# Boiler Boring



## Oldmechthings (Mar 2, 2008)

Several days ago I started work on the boiler for the model steam shovel. It needed to be 5" diameter to be scale size, and I was able to find a piece of 5" seamless tubing down at the plant where I use to work. Real good stuff. Only the wall was so thick it about broke my arm to pick it up. It would probably withstand several thousand pounds per square inch internal pressure which was also a bit more than I needed, so I decided to bore it out until I had a more reasonable wall thickness and get rid of some of the weight. My standard steady rest would not accommodate the 5" diameter so I rigged up a Rube Goldberg type steady rest from some pieces of flat bar stock that was laying around. I did not even cut the pieces to length. For contact supports I used skate board bearings. (Those kids will learn not to leave their skate boards laying around unattended)

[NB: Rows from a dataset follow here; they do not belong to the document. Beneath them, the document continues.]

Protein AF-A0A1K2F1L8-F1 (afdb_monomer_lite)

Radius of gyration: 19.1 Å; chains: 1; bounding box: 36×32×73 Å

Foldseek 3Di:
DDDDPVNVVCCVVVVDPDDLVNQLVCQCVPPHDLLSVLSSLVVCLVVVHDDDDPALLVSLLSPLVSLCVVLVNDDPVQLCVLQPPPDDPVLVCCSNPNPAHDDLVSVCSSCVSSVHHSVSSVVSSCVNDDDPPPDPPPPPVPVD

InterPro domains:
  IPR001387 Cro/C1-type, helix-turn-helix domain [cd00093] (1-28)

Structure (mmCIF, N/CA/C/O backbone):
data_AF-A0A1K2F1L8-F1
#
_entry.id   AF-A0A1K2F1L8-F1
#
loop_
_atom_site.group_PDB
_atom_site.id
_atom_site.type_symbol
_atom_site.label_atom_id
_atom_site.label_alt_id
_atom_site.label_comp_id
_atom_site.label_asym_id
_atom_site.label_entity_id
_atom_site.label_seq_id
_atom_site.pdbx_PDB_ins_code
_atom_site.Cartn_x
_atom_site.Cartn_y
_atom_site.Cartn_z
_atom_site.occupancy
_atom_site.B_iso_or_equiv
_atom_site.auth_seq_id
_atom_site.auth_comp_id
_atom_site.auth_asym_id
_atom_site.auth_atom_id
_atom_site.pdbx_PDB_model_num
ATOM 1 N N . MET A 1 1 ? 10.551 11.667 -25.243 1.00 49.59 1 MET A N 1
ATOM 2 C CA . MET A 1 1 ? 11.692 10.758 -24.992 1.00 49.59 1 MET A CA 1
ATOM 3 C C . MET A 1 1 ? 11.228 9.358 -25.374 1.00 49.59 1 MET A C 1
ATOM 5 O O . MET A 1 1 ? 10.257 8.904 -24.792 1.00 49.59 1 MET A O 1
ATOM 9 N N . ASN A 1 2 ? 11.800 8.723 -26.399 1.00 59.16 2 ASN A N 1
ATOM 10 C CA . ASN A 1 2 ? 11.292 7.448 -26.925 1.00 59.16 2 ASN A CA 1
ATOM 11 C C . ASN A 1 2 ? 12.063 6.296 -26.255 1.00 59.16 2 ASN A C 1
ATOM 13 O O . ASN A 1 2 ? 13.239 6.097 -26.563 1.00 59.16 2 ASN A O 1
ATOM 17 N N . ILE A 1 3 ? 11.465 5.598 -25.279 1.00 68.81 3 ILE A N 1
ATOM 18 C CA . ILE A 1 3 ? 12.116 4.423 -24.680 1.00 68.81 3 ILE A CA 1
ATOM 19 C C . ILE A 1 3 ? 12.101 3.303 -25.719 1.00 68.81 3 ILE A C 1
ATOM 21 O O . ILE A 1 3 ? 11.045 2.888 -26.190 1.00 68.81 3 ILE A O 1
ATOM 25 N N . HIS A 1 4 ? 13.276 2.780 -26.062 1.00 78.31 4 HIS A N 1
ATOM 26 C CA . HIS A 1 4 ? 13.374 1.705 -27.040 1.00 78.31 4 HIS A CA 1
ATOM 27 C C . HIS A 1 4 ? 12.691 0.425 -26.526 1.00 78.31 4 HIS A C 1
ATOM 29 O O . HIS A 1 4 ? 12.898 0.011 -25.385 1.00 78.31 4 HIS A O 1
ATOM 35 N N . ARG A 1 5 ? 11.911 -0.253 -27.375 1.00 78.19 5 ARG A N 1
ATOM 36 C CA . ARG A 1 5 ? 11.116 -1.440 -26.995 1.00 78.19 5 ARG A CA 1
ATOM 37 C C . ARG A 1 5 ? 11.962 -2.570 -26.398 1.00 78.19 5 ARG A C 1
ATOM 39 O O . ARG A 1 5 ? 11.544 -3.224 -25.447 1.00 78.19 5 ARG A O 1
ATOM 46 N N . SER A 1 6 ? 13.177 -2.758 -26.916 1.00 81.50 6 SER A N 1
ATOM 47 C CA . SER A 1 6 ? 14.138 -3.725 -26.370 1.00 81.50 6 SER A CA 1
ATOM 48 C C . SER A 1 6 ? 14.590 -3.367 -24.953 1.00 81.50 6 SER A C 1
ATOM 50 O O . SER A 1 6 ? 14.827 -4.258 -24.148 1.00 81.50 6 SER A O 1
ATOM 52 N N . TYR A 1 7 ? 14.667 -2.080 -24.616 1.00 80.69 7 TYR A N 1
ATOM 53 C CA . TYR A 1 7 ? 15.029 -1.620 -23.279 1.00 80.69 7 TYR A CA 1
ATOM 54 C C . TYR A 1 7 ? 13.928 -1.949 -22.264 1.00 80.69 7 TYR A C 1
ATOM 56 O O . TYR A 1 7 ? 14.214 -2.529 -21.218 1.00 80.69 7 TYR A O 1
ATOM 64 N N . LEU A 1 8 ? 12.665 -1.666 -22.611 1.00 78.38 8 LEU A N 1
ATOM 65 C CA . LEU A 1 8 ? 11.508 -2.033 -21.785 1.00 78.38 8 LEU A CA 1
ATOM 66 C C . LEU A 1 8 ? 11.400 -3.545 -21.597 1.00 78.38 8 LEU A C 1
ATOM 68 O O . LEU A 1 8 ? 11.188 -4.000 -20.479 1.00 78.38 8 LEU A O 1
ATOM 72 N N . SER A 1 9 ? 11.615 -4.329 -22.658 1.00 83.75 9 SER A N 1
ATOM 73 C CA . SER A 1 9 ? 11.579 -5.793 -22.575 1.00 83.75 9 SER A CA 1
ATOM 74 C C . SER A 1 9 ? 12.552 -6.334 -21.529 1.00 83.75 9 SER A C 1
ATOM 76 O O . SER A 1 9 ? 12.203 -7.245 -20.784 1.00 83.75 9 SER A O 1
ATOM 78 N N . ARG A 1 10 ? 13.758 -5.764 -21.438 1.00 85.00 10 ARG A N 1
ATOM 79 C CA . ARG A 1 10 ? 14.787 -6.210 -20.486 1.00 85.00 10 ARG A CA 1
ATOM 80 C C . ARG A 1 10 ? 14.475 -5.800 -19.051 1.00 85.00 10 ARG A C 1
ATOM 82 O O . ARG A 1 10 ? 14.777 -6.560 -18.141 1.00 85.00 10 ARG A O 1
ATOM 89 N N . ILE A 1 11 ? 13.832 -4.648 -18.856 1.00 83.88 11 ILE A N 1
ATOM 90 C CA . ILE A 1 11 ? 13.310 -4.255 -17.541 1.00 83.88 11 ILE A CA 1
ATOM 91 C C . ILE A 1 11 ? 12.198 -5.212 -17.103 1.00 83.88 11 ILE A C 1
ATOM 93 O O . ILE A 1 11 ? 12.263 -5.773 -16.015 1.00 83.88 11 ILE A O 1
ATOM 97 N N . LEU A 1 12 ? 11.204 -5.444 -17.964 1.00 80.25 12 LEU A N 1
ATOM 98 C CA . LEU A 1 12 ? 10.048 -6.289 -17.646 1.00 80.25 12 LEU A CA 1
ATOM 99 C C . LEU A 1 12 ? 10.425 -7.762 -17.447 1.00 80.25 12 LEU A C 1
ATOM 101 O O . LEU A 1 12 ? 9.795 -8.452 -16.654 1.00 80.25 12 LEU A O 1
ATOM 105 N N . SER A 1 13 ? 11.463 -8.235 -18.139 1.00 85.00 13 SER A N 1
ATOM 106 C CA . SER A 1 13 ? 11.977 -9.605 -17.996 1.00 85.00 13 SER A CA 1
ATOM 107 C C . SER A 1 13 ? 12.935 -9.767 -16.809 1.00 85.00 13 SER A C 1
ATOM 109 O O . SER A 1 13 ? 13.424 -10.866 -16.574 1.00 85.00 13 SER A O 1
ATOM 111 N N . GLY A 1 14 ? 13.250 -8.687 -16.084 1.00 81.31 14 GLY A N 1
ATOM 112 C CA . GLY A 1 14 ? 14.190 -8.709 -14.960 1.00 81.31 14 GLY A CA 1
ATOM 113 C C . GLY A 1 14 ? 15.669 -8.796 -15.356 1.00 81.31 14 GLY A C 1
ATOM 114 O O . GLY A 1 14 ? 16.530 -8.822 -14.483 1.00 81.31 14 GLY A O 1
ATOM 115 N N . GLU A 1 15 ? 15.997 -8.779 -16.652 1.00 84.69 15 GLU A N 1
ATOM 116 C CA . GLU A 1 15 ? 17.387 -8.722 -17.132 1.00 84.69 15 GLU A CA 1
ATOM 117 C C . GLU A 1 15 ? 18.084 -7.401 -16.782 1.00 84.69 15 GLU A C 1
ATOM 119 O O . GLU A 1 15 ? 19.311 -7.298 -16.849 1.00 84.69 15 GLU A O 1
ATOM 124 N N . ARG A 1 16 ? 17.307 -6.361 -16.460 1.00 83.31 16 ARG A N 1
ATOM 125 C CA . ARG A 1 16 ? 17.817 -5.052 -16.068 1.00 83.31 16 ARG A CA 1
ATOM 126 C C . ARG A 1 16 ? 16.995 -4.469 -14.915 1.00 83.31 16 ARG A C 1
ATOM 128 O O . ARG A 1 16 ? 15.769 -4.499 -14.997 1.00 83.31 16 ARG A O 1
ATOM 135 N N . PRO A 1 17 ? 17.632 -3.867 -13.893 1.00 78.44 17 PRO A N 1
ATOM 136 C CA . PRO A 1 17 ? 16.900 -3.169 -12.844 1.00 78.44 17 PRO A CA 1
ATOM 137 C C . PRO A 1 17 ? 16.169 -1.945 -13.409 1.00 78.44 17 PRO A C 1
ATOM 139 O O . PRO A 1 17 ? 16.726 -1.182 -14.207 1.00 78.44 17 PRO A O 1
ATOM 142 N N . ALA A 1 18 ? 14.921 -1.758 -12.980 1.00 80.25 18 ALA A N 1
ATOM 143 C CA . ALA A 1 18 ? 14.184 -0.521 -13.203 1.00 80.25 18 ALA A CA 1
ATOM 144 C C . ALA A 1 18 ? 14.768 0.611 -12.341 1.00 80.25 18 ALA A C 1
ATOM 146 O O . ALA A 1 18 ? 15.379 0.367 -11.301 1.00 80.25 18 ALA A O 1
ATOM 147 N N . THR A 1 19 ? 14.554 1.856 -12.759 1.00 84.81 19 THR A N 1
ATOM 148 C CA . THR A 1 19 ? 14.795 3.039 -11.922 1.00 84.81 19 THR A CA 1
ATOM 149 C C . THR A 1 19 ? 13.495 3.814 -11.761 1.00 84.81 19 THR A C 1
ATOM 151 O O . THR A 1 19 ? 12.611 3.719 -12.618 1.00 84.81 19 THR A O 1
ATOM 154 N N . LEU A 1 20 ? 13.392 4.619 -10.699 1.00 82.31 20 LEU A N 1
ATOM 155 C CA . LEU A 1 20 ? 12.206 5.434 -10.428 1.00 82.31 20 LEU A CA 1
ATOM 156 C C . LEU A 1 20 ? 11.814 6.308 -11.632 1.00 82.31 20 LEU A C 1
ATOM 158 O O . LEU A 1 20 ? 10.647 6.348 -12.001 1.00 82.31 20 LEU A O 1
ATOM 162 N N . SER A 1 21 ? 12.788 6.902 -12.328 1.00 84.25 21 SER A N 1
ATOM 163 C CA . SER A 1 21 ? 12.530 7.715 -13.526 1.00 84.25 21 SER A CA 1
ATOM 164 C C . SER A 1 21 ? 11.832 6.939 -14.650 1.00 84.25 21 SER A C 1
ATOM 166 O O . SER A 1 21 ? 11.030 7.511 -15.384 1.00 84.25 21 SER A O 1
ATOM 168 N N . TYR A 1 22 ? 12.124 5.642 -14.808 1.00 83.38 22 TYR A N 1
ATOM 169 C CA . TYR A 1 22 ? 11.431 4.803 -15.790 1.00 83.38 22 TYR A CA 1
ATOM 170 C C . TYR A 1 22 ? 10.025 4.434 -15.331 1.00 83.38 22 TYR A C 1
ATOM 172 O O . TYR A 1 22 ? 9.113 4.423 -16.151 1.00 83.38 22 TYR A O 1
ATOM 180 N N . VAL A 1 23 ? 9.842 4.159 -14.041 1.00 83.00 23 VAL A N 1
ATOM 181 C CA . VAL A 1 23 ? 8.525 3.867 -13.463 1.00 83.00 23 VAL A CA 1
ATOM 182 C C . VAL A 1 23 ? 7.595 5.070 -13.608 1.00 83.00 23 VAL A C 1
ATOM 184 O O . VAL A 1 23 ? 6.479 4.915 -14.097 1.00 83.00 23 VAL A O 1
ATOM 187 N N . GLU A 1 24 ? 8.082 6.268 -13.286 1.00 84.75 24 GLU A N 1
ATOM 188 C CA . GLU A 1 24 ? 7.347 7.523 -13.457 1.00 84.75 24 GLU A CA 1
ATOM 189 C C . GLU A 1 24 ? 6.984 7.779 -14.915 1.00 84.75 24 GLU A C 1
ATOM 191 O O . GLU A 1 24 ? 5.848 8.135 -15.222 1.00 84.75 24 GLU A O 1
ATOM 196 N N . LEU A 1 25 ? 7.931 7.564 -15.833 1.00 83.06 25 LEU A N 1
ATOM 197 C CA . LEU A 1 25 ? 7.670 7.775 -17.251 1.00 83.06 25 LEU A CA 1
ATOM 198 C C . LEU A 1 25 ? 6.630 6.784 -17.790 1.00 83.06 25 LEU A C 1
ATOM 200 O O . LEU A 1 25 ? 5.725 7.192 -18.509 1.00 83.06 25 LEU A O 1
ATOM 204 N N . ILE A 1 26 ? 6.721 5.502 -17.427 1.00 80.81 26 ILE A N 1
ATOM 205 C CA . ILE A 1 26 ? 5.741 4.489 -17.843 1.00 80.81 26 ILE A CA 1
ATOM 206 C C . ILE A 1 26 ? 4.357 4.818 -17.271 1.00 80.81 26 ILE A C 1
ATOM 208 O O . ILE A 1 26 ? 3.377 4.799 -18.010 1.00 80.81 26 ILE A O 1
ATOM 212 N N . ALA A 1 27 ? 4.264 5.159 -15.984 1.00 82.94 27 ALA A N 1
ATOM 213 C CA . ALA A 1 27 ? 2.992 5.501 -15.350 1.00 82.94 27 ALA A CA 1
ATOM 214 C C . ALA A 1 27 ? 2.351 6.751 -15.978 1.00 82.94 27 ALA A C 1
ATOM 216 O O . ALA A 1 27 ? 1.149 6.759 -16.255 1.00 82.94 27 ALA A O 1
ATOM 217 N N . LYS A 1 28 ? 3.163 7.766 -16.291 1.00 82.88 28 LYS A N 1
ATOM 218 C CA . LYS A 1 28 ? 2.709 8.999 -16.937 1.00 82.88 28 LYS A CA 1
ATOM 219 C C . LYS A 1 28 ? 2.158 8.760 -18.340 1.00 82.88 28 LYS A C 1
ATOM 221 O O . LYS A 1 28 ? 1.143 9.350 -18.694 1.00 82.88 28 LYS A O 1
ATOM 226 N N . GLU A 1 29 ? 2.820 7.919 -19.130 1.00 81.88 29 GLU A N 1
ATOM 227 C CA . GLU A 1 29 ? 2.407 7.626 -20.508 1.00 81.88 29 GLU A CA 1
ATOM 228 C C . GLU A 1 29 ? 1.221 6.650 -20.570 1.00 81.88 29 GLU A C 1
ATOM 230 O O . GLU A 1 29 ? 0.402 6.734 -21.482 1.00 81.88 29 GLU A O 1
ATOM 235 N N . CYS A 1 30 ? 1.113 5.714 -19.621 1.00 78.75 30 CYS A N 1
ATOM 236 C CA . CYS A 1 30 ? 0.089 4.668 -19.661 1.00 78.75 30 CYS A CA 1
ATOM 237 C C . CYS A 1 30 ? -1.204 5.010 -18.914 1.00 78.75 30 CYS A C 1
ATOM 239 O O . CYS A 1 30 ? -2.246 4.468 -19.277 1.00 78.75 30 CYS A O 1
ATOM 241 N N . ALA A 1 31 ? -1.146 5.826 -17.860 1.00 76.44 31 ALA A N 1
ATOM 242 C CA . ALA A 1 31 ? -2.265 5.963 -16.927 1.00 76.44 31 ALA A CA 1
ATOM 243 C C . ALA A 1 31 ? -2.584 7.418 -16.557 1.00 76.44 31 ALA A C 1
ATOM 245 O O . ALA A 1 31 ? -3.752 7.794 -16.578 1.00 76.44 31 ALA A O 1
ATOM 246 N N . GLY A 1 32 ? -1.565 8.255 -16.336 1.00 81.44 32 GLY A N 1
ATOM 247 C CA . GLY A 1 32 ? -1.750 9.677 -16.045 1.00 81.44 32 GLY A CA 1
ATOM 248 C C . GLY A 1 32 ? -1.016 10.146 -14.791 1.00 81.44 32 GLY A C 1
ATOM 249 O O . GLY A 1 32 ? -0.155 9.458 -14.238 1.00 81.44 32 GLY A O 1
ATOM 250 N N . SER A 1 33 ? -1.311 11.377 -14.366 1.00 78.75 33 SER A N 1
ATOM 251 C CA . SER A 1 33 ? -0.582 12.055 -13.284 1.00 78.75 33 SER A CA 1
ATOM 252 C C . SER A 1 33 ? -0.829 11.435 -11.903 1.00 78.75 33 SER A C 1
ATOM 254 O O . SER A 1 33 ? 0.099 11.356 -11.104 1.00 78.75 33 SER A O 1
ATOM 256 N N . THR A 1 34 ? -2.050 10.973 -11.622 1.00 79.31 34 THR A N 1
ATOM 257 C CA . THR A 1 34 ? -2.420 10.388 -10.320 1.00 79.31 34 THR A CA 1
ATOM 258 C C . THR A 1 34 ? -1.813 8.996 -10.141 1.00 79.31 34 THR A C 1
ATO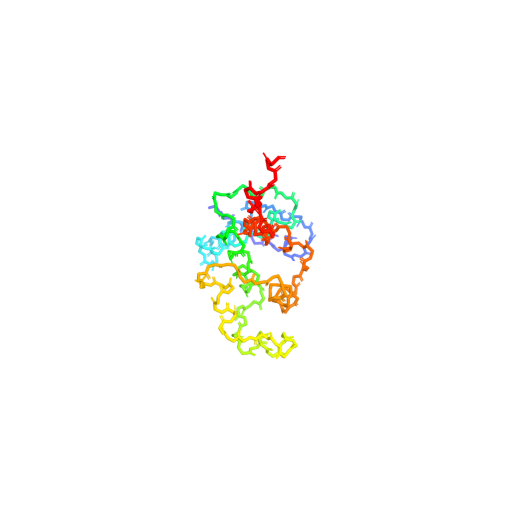M 260 O O . THR A 1 34 ? -1.289 8.655 -9.087 1.00 79.31 34 THR A O 1
ATOM 263 N N . GLU A 1 35 ? -1.794 8.197 -11.199 1.00 81.19 35 GLU A N 1
ATOM 264 C CA . GLU A 1 35 ? -1.209 6.859 -11.200 1.00 81.19 35 GLU A CA 1
ATOM 265 C C . GLU A 1 35 ? 0.321 6.910 -11.184 1.00 81.19 35 GLU A C 1
ATOM 267 O O . GLU A 1 35 ? 0.968 6.009 -10.649 1.00 81.19 35 GLU A O 1
ATOM 272 N N . THR A 1 36 ? 0.902 7.994 -11.708 1.00 83.38 36 THR A N 1
ATOM 273 C CA . THR A 1 36 ? 2.326 8.300 -11.520 1.00 83.38 36 THR A CA 1
ATOM 274 C C . THR A 1 36 ? 2.642 8.497 -10.041 1.00 83.38 36 THR A C 1
ATOM 276 O O . THR A 1 36 ? 3.590 7.898 -9.543 1.00 83.38 36 THR A O 1
ATOM 279 N N . GLU A 1 37 ? 1.818 9.256 -9.314 1.00 84.88 37 GLU A N 1
ATOM 280 C CA . GLU A 1 37 ? 1.981 9.442 -7.869 1.00 84.88 37 GLU A CA 1
ATOM 281 C C . GLU A 1 37 ? 1.888 8.110 -7.108 1.00 84.88 37 GLU A C 1
ATOM 283 O O . GLU A 1 37 ? 2.727 7.826 -6.251 1.00 84.88 37 GLU A O 1
ATOM 288 N N . PHE A 1 38 ? 0.935 7.247 -7.475 1.00 87.00 38 PHE A N 1
ATOM 289 C CA . PHE A 1 38 ? 0.809 5.901 -6.911 1.00 87.00 38 PHE A CA 1
ATOM 290 C C . PHE A 1 38 ? 2.066 5.057 -7.136 1.00 87.00 38 PHE A C 1
ATOM 292 O O . PHE A 1 38 ? 2.582 4.450 -6.195 1.00 87.00 38 PHE A O 1
ATOM 299 N N . ALA A 1 39 ? 2.577 5.028 -8.368 1.00 84.94 39 ALA A N 1
ATOM 300 C CA . ALA A 1 39 ? 3.757 4.250 -8.721 1.00 84.94 39 ALA A CA 1
ATOM 301 C C . ALA A 1 39 ? 5.016 4.761 -7.999 1.00 84.94 39 ALA A C 1
ATOM 303 O O . ALA A 1 39 ? 5.776 3.961 -7.449 1.00 84.94 39 ALA A O 1
ATOM 304 N N . THR A 1 40 ? 5.202 6.083 -7.929 1.00 86.88 40 THR A N 1
ATOM 305 C CA . THR A 1 40 ? 6.302 6.715 -7.189 1.00 86.88 40 THR A CA 1
ATOM 306 C C . THR A 1 40 ? 6.224 6.412 -5.698 1.00 86.88 40 THR A C 1
ATOM 308 O O . THR A 1 40 ? 7.238 6.076 -5.085 1.00 86.88 40 THR A O 1
ATOM 311 N N . LEU A 1 41 ? 5.033 6.502 -5.101 1.00 87.38 41 LEU A N 1
ATOM 312 C CA . LEU A 1 41 ? 4.838 6.235 -3.679 1.00 87.38 41 LEU A CA 1
ATOM 313 C C . LEU A 1 41 ? 5.149 4.772 -3.338 1.00 87.38 41 LEU A C 1
ATOM 315 O O . LEU A 1 41 ? 5.903 4.511 -2.401 1.00 87.38 41 LEU A O 1
ATOM 319 N N . LEU A 1 42 ? 4.620 3.823 -4.117 1.00 86.75 42 LEU A N 1
ATOM 320 C CA . LEU A 1 42 ? 4.898 2.397 -3.926 1.00 86.75 42 LEU A CA 1
ATOM 321 C C . LEU A 1 42 ? 6.384 2.074 -4.099 1.00 86.75 42 LEU A C 1
ATOM 323 O O . LEU A 1 42 ? 6.923 1.298 -3.312 1.00 86.75 42 LEU A O 1
ATOM 327 N N . TRP A 1 43 ? 7.051 2.685 -5.084 1.00 87.75 43 TRP A N 1
ATOM 328 C CA . TRP A 1 43 ? 8.487 2.510 -5.294 1.00 87.75 43 TRP A CA 1
ATOM 329 C C . TRP A 1 43 ? 9.297 2.976 -4.087 1.00 87.75 43 TRP A C 1
ATOM 331 O O . TRP A 1 43 ? 10.111 2.215 -3.574 1.00 87.75 43 TRP A O 1
ATOM 341 N N . LYS A 1 44 ? 9.053 4.203 -3.610 1.00 88.31 44 LYS A N 1
ATOM 342 C CA . LYS A 1 44 ? 9.777 4.772 -2.464 1.00 88.31 44 LYS A CA 1
ATOM 343 C C . LYS A 1 44 ? 9.607 3.921 -1.214 1.00 88.31 44 LYS A C 1
ATOM 345 O O . LYS A 1 44 ? 10.588 3.603 -0.557 1.00 88.31 44 LYS A O 1
ATOM 350 N N . ILE A 1 45 ? 8.381 3.485 -0.936 1.00 86.38 45 ILE A N 1
ATOM 351 C CA . ILE A 1 45 ? 8.088 2.621 0.212 1.00 86.38 45 ILE A CA 1
ATOM 352 C C . ILE A 1 45 ? 8.785 1.261 0.075 1.00 86.38 45 ILE A C 1
ATOM 354 O O . ILE A 1 45 ? 9.333 0.754 1.048 1.00 86.38 45 ILE A O 1
ATOM 358 N N . ALA A 1 46 ? 8.790 0.662 -1.119 1.00 84.69 46 ALA A N 1
ATOM 359 C CA . ALA A 1 46 ? 9.466 -0.613 -1.354 1.00 84.69 46 ALA A CA 1
ATOM 360 C C . ALA A 1 46 ? 11.000 -0.503 -1.285 1.00 84.69 46 ALA A C 1
ATOM 362 O O . ALA A 1 46 ? 11.662 -1.465 -0.900 1.00 84.69 46 ALA A O 1
ATOM 363 N N . ALA A 1 47 ? 11.553 0.654 -1.655 1.00 85.44 47 ALA A N 1
ATOM 364 C CA . ALA A 1 47 ? 12.978 0.964 -1.593 1.00 85.44 47 ALA A CA 1
ATOM 365 C C . ALA A 1 47 ? 13.443 1.454 -0.207 1.00 85.44 47 ALA A C 1
ATOM 367 O O . ALA A 1 47 ? 14.618 1.777 -0.057 1.00 85.44 47 ALA A O 1
ATOM 368 N N . ASP A 1 48 ? 12.542 1.510 0.783 1.00 80.94 48 ASP A N 1
ATOM 369 C CA . ASP A 1 48 ? 12.784 2.084 2.117 1.00 80.94 48 ASP A CA 1
ATOM 370 C C . ASP A 1 48 ? 13.265 3.552 2.066 1.00 80.94 48 ASP A C 1
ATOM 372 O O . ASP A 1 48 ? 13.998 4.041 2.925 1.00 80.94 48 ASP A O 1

The bottom ends of the bars are bolted to a 3/4" plate that is clamped to the bed, but as you can see the upper ends are just clamped together with some sturdy C-clamps. The boring bar was only long enough to reach half way through, and when this picture was taken one end had already been bored out and the boiler tube flipped end for end and a couple passes had been made in the second end. The whole operation went very smoothly from start to finish, and the thing has been tore down and put back on the metals rack.
  It is such a simple thing that I hesitate even posting it, but perhaps someone will pick up and idea that they can use sometime.
        Birk


----------



## Powder keg (Mar 2, 2008)

I like that! Using what you have to get the job done. It would also make a good adjustable steady if it was made more permanent. Would make a handy tool. Thanks for sharing)

Later, Wes


----------



## Bernd (Mar 2, 2008)

That one deserved a "karma". 

It always helps when someone else tests the water on such ideas.

Greaty idea there Birk. I bow to you. :bow: 

Bernd


----------



## rake60 (Mar 2, 2008)

Great Idea Birk!


----------



## tattoomike68 (Mar 2, 2008)

Thats slick. on size fits all.


----------



## Don Huseman (Mar 4, 2008)

are you going to use a boiler feed pump on your boiler? How are you going to activate the boiler feed pump, if you use one.


----------



## Oldmechthings (Mar 5, 2008)

Don
I'll build a hand feed pump.
     Birk


----------